Task brief — Take the entries below and print only the lines from the one with "ATOM 115 O O" through the one with "ATOM 129 C C . GLU", exactly as they stand, both ends included.

Data for this task —

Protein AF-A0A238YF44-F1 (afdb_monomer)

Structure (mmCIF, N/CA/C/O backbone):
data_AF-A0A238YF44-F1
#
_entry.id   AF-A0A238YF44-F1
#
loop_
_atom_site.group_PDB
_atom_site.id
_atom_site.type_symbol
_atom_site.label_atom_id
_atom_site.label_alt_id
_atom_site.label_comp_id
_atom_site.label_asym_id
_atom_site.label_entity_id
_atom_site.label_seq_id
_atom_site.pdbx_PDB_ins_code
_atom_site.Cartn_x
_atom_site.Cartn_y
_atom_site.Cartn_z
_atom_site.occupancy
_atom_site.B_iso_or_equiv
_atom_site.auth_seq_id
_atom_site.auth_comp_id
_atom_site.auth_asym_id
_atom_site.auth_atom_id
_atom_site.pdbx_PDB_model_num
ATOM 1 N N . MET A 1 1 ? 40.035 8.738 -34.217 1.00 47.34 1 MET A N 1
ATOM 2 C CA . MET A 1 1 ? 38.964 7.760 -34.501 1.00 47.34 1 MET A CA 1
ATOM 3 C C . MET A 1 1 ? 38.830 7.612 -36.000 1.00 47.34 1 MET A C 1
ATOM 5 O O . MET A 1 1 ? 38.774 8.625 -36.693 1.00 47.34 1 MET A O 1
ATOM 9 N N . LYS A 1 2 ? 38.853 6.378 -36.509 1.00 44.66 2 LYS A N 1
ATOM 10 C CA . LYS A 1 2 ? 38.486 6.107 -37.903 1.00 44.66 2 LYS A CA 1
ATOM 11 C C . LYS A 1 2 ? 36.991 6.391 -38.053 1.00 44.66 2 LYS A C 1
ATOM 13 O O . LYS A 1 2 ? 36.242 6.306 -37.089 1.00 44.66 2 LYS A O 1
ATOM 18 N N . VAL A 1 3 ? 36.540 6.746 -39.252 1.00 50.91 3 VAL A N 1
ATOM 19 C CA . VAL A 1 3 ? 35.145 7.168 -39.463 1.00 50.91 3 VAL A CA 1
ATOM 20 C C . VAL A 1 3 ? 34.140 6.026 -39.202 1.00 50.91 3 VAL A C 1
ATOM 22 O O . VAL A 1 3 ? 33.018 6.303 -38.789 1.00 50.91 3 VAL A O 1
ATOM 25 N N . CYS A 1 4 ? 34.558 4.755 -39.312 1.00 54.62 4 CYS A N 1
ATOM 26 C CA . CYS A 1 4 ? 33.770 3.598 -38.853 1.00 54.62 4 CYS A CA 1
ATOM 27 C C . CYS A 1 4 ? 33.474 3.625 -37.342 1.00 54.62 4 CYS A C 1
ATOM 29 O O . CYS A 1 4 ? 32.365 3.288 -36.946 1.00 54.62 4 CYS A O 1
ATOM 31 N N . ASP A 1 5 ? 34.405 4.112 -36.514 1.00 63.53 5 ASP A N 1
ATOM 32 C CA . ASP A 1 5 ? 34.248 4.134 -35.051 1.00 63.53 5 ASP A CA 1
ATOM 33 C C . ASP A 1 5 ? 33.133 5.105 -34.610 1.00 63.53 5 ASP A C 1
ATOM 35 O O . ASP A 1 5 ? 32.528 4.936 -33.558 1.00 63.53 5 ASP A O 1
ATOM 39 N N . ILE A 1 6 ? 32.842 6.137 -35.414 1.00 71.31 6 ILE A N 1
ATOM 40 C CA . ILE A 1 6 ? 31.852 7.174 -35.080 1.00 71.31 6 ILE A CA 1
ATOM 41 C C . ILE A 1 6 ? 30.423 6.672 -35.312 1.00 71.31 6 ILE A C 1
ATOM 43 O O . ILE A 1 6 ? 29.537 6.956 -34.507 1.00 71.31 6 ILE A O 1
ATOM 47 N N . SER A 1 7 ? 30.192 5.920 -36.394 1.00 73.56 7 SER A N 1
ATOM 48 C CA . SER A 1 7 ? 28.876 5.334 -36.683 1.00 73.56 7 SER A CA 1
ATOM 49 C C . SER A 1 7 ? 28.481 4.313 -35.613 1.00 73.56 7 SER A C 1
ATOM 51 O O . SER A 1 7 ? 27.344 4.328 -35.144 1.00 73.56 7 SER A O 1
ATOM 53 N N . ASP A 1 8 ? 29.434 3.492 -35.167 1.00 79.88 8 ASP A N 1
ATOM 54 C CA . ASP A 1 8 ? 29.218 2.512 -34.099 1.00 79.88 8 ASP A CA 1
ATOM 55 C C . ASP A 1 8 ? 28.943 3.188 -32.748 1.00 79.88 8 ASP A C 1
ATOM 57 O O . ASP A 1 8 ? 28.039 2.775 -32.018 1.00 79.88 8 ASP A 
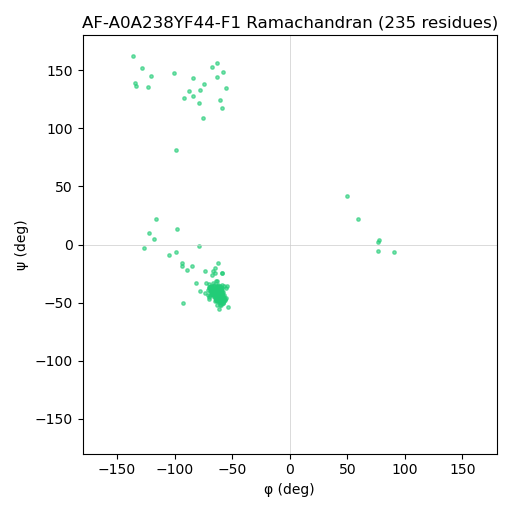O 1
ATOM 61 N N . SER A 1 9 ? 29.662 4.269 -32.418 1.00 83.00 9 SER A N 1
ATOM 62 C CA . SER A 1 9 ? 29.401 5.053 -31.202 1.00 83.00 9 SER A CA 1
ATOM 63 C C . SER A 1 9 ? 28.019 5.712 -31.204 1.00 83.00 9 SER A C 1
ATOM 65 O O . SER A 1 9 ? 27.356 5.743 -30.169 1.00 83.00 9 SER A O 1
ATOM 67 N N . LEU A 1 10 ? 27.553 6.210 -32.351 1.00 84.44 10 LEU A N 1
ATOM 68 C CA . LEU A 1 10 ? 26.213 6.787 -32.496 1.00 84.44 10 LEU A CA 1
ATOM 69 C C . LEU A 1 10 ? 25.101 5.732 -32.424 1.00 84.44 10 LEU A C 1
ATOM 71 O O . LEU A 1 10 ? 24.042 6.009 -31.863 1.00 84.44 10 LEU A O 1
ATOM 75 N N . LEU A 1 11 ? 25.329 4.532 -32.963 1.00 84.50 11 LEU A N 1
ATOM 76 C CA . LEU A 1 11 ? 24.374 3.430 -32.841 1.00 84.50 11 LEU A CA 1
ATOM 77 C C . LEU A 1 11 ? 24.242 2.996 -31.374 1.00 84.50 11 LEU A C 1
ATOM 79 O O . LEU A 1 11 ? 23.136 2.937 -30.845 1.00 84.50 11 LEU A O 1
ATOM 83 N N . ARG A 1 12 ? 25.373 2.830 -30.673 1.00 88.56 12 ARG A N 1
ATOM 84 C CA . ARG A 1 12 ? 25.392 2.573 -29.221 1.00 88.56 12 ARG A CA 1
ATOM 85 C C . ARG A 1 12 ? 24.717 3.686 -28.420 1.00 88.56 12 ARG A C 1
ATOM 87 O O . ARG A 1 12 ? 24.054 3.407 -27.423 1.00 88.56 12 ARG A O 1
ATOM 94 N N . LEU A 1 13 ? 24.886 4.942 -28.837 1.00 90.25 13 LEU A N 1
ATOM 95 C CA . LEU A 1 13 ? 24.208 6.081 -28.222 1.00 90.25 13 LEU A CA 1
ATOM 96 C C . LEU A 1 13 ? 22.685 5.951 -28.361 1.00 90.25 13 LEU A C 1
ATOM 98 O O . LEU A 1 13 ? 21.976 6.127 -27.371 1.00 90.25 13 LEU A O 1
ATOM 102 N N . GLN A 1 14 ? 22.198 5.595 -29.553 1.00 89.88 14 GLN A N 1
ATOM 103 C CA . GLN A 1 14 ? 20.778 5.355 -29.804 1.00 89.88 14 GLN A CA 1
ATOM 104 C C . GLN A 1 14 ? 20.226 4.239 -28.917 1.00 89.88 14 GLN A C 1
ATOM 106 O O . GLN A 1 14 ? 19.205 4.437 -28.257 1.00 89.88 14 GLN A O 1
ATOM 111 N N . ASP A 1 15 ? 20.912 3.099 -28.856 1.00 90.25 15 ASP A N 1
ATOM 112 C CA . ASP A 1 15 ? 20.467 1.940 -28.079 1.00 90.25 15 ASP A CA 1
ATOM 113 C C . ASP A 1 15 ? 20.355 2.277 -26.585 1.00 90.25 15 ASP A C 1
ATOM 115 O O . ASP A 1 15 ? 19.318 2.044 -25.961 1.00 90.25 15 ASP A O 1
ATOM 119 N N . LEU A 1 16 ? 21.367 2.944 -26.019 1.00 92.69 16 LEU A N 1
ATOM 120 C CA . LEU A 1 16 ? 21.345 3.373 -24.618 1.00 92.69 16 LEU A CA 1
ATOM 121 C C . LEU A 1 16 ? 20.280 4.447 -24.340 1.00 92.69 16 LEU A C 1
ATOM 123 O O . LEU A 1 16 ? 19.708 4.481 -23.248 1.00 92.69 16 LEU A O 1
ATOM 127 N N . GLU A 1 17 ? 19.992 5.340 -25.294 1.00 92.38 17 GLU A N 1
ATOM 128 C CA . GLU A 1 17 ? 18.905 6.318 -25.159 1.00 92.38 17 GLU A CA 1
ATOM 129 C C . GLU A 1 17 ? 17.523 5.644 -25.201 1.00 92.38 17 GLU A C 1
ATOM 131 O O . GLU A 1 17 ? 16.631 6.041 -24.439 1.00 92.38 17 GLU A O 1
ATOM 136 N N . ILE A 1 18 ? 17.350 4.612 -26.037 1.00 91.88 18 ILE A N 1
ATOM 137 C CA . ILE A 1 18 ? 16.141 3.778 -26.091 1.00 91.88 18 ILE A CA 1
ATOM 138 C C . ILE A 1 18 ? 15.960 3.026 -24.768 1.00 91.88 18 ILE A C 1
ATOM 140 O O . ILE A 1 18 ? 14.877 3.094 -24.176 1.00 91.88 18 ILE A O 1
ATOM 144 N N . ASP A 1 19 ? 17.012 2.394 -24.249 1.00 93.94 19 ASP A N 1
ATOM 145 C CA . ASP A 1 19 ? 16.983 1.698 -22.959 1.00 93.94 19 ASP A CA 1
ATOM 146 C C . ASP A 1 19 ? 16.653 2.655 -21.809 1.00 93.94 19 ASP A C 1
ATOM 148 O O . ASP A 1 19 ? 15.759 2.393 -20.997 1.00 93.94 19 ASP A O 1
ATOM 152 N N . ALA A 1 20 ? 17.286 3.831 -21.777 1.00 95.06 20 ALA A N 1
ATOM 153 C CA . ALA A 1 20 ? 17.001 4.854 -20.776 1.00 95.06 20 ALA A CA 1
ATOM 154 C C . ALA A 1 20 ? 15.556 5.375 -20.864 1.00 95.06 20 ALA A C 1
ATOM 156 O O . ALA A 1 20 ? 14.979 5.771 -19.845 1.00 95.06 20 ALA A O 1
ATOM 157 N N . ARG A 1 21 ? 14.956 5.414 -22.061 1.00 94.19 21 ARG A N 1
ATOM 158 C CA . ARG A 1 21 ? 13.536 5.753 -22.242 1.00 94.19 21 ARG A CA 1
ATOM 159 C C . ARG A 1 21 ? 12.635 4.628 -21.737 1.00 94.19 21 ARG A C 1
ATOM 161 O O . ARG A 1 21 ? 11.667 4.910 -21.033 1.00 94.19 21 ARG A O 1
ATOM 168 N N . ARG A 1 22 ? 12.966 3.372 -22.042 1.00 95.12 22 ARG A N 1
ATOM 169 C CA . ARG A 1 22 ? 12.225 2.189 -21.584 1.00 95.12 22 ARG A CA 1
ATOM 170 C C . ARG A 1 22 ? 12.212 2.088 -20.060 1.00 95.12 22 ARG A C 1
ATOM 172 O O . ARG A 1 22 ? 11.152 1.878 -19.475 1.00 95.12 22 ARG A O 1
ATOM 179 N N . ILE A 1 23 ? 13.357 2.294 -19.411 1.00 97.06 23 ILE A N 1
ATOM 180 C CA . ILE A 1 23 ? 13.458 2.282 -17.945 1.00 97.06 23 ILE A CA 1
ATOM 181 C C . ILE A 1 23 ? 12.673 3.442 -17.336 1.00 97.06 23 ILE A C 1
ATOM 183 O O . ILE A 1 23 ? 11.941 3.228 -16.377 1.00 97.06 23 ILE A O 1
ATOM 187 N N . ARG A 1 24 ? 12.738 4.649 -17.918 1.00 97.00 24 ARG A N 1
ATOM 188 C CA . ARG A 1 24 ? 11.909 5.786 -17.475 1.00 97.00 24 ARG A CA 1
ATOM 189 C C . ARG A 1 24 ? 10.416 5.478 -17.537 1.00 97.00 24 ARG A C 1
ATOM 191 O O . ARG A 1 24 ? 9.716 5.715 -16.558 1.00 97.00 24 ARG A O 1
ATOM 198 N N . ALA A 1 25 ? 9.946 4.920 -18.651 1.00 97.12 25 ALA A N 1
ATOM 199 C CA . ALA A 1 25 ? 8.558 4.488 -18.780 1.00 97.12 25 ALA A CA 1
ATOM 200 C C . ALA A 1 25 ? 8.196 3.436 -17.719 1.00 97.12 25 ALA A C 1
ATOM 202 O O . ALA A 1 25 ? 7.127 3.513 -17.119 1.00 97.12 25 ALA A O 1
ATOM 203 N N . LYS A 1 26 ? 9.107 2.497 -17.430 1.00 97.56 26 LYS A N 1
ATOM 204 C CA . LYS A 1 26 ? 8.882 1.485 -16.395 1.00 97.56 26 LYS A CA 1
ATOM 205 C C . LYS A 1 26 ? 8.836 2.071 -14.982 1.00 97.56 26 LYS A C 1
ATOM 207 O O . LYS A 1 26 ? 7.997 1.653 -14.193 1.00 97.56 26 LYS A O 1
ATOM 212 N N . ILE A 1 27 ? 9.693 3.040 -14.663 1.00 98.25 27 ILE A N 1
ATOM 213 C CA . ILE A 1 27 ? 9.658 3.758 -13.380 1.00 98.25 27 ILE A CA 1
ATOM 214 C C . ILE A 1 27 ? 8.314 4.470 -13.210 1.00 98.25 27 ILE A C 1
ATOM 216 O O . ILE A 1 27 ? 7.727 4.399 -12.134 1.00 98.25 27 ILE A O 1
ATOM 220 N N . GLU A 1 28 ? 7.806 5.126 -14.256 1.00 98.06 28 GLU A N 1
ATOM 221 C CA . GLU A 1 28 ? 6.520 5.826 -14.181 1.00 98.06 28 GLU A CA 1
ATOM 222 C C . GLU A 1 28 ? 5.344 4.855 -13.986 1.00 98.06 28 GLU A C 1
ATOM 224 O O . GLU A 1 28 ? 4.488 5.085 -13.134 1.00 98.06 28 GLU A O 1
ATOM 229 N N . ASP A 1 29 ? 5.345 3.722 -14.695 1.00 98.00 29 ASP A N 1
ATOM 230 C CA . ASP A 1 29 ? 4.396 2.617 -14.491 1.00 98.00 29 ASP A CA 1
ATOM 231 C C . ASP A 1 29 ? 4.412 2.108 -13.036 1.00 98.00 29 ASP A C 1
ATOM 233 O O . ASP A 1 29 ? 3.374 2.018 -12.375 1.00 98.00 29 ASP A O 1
==
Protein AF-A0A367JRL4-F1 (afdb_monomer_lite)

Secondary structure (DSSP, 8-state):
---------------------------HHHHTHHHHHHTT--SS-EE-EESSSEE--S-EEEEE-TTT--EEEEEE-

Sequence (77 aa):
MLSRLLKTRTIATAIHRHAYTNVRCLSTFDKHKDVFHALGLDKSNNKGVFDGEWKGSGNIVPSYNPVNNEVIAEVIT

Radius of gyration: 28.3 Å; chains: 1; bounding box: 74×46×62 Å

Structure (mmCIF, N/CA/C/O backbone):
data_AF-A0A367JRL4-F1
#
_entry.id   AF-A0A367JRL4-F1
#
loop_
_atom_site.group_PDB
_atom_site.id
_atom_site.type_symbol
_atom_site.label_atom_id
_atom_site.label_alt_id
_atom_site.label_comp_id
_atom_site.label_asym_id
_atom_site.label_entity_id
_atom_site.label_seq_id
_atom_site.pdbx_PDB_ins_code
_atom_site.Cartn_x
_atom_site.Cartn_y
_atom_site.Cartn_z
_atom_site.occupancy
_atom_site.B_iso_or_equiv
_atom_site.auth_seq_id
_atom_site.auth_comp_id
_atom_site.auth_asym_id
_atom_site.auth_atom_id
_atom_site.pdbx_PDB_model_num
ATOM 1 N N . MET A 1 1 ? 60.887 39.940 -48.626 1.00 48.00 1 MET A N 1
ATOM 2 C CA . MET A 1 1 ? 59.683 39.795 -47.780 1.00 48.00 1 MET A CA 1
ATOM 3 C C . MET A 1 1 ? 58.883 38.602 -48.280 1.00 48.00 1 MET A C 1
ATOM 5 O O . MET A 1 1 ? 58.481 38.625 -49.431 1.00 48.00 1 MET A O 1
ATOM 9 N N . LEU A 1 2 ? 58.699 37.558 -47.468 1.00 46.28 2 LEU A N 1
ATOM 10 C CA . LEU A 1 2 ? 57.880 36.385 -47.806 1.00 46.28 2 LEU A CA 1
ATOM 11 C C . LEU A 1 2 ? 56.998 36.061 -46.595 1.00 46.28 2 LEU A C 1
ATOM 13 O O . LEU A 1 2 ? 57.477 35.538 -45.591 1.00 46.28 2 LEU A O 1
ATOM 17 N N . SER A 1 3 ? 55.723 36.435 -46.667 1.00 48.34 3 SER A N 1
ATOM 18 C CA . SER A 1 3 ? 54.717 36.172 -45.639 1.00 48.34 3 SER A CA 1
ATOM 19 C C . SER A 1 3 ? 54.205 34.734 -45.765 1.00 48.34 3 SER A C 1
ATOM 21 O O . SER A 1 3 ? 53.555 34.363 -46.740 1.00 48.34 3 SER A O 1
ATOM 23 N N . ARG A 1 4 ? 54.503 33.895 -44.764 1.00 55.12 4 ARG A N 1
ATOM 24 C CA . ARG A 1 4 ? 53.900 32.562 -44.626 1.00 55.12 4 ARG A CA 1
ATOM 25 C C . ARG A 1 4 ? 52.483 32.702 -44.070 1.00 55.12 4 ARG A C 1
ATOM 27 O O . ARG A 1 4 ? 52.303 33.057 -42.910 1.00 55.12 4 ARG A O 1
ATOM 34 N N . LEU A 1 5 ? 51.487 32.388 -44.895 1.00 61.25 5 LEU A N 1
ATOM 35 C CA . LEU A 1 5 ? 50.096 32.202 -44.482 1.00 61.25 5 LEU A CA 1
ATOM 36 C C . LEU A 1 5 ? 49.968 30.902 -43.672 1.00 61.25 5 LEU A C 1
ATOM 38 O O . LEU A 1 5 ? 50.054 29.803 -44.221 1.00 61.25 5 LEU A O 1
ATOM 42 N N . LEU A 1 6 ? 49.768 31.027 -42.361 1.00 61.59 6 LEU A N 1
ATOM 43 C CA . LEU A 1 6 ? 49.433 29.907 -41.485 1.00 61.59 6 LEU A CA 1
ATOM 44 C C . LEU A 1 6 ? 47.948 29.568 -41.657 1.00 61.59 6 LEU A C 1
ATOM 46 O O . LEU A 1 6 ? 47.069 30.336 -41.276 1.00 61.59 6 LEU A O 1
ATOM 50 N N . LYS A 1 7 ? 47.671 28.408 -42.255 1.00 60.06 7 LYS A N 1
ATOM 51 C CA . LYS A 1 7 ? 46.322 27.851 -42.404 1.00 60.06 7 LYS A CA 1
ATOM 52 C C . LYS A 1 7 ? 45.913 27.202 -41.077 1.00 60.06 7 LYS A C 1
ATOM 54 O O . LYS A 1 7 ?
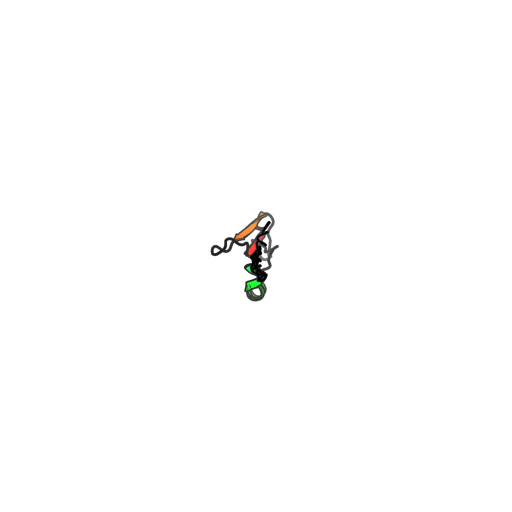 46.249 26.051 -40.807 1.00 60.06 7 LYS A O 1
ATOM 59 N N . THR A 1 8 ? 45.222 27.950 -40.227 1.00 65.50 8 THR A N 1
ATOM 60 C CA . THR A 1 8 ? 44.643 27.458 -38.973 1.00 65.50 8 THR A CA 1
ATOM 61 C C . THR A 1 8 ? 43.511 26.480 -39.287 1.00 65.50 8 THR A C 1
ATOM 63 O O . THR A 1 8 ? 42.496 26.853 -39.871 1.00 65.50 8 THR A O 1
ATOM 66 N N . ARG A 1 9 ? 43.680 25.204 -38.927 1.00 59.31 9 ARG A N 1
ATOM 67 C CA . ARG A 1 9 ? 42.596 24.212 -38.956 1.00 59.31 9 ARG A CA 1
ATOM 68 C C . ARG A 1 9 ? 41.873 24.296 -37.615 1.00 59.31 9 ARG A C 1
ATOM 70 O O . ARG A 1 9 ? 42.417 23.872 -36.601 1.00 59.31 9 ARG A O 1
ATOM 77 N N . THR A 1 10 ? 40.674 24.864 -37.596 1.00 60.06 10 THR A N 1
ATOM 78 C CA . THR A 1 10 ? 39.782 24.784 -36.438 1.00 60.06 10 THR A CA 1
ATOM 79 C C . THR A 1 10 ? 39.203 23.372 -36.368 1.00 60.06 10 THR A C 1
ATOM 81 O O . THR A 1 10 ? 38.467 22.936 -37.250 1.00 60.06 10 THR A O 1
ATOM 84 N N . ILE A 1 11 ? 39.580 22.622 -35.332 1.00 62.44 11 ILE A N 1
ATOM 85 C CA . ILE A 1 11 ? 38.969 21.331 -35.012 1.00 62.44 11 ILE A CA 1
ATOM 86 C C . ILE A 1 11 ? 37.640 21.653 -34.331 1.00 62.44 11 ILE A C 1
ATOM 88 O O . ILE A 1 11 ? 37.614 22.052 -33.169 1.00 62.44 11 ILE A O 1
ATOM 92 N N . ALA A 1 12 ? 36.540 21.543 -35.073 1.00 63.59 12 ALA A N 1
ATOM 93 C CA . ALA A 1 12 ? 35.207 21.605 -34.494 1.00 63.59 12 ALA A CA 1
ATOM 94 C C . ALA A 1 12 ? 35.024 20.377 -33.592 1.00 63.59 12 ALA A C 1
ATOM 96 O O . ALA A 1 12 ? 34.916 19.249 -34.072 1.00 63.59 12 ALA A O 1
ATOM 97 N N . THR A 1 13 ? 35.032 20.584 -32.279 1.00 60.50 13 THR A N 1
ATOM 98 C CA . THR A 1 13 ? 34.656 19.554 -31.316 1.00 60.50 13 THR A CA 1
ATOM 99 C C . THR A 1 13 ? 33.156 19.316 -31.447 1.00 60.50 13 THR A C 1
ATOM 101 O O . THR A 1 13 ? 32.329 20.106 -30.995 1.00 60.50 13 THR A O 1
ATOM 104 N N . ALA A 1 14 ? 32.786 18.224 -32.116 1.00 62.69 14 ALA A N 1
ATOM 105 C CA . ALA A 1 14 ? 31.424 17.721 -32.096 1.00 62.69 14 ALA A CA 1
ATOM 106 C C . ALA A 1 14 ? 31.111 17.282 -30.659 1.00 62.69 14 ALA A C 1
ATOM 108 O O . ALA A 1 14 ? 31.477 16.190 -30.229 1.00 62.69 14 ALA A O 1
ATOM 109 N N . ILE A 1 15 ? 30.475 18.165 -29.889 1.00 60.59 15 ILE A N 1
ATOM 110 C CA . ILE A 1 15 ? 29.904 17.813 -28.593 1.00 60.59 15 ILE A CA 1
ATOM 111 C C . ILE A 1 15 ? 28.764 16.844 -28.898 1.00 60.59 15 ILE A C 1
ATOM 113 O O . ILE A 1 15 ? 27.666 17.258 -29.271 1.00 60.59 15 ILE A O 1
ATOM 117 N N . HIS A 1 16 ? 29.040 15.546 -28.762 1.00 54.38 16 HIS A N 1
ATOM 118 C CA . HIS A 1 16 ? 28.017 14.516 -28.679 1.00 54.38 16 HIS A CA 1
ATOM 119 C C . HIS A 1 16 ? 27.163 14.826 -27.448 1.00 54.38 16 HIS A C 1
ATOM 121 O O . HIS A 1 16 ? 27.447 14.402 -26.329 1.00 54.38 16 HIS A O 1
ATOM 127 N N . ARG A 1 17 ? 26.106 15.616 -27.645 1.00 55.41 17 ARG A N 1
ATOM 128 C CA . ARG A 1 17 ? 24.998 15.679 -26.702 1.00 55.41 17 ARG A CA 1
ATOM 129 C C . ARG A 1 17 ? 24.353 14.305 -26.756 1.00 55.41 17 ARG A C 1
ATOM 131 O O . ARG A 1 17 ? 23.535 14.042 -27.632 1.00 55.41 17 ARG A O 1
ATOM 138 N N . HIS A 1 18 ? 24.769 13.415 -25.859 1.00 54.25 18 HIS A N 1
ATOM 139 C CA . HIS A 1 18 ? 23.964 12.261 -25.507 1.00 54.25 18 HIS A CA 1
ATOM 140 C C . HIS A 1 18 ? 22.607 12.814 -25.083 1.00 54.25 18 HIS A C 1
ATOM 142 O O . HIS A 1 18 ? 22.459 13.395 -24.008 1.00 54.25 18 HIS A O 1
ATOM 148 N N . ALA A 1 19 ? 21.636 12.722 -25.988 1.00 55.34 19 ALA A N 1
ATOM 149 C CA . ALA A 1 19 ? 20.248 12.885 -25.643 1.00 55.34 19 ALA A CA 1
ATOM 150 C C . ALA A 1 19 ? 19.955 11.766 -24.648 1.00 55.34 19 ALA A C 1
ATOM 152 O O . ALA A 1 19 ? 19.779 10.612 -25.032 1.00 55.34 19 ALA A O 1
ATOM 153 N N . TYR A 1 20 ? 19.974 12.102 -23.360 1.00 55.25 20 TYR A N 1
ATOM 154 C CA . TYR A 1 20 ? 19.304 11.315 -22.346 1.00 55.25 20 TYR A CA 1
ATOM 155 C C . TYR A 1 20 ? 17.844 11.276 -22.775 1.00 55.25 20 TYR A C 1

Result below —
ATOM 115 O O . ASP A 1 15 ? 19.318 2.044 -25.961 1.00 90.25 15 ASP A O 1
ATOM 119 N N . LEU A 1 16 ? 21.367 2.944 -26.019 1.00 92.69 16 LEU A N 1
ATOM 120 C CA . LEU A 1 16 ? 21.345 3.373 -24.618 1.00 92.69 16 LEU A CA 1
ATOM 121 C C . LEU A 1 16 ? 20.280 4.447 -24.340 1.00 92.69 16 LEU A C 1
ATOM 123 O O . LEU A 1 16 ? 19.708 4.481 -23.248 1.00 92.69 16 LEU A O 1
ATOM 127 N N . GLU A 1 17 ? 19.992 5.340 -25.294 1.00 92.38 17 GLU A N 1
ATOM 128 C CA . GLU A 1 17 ? 18.905 6.318 -25.159 1.00 92.38 17 GLU A CA 1
ATOM 129 C C . GLU A 1 17 ? 17.523 5.644 -25.201 1.00 92.38 17 GLU A C 1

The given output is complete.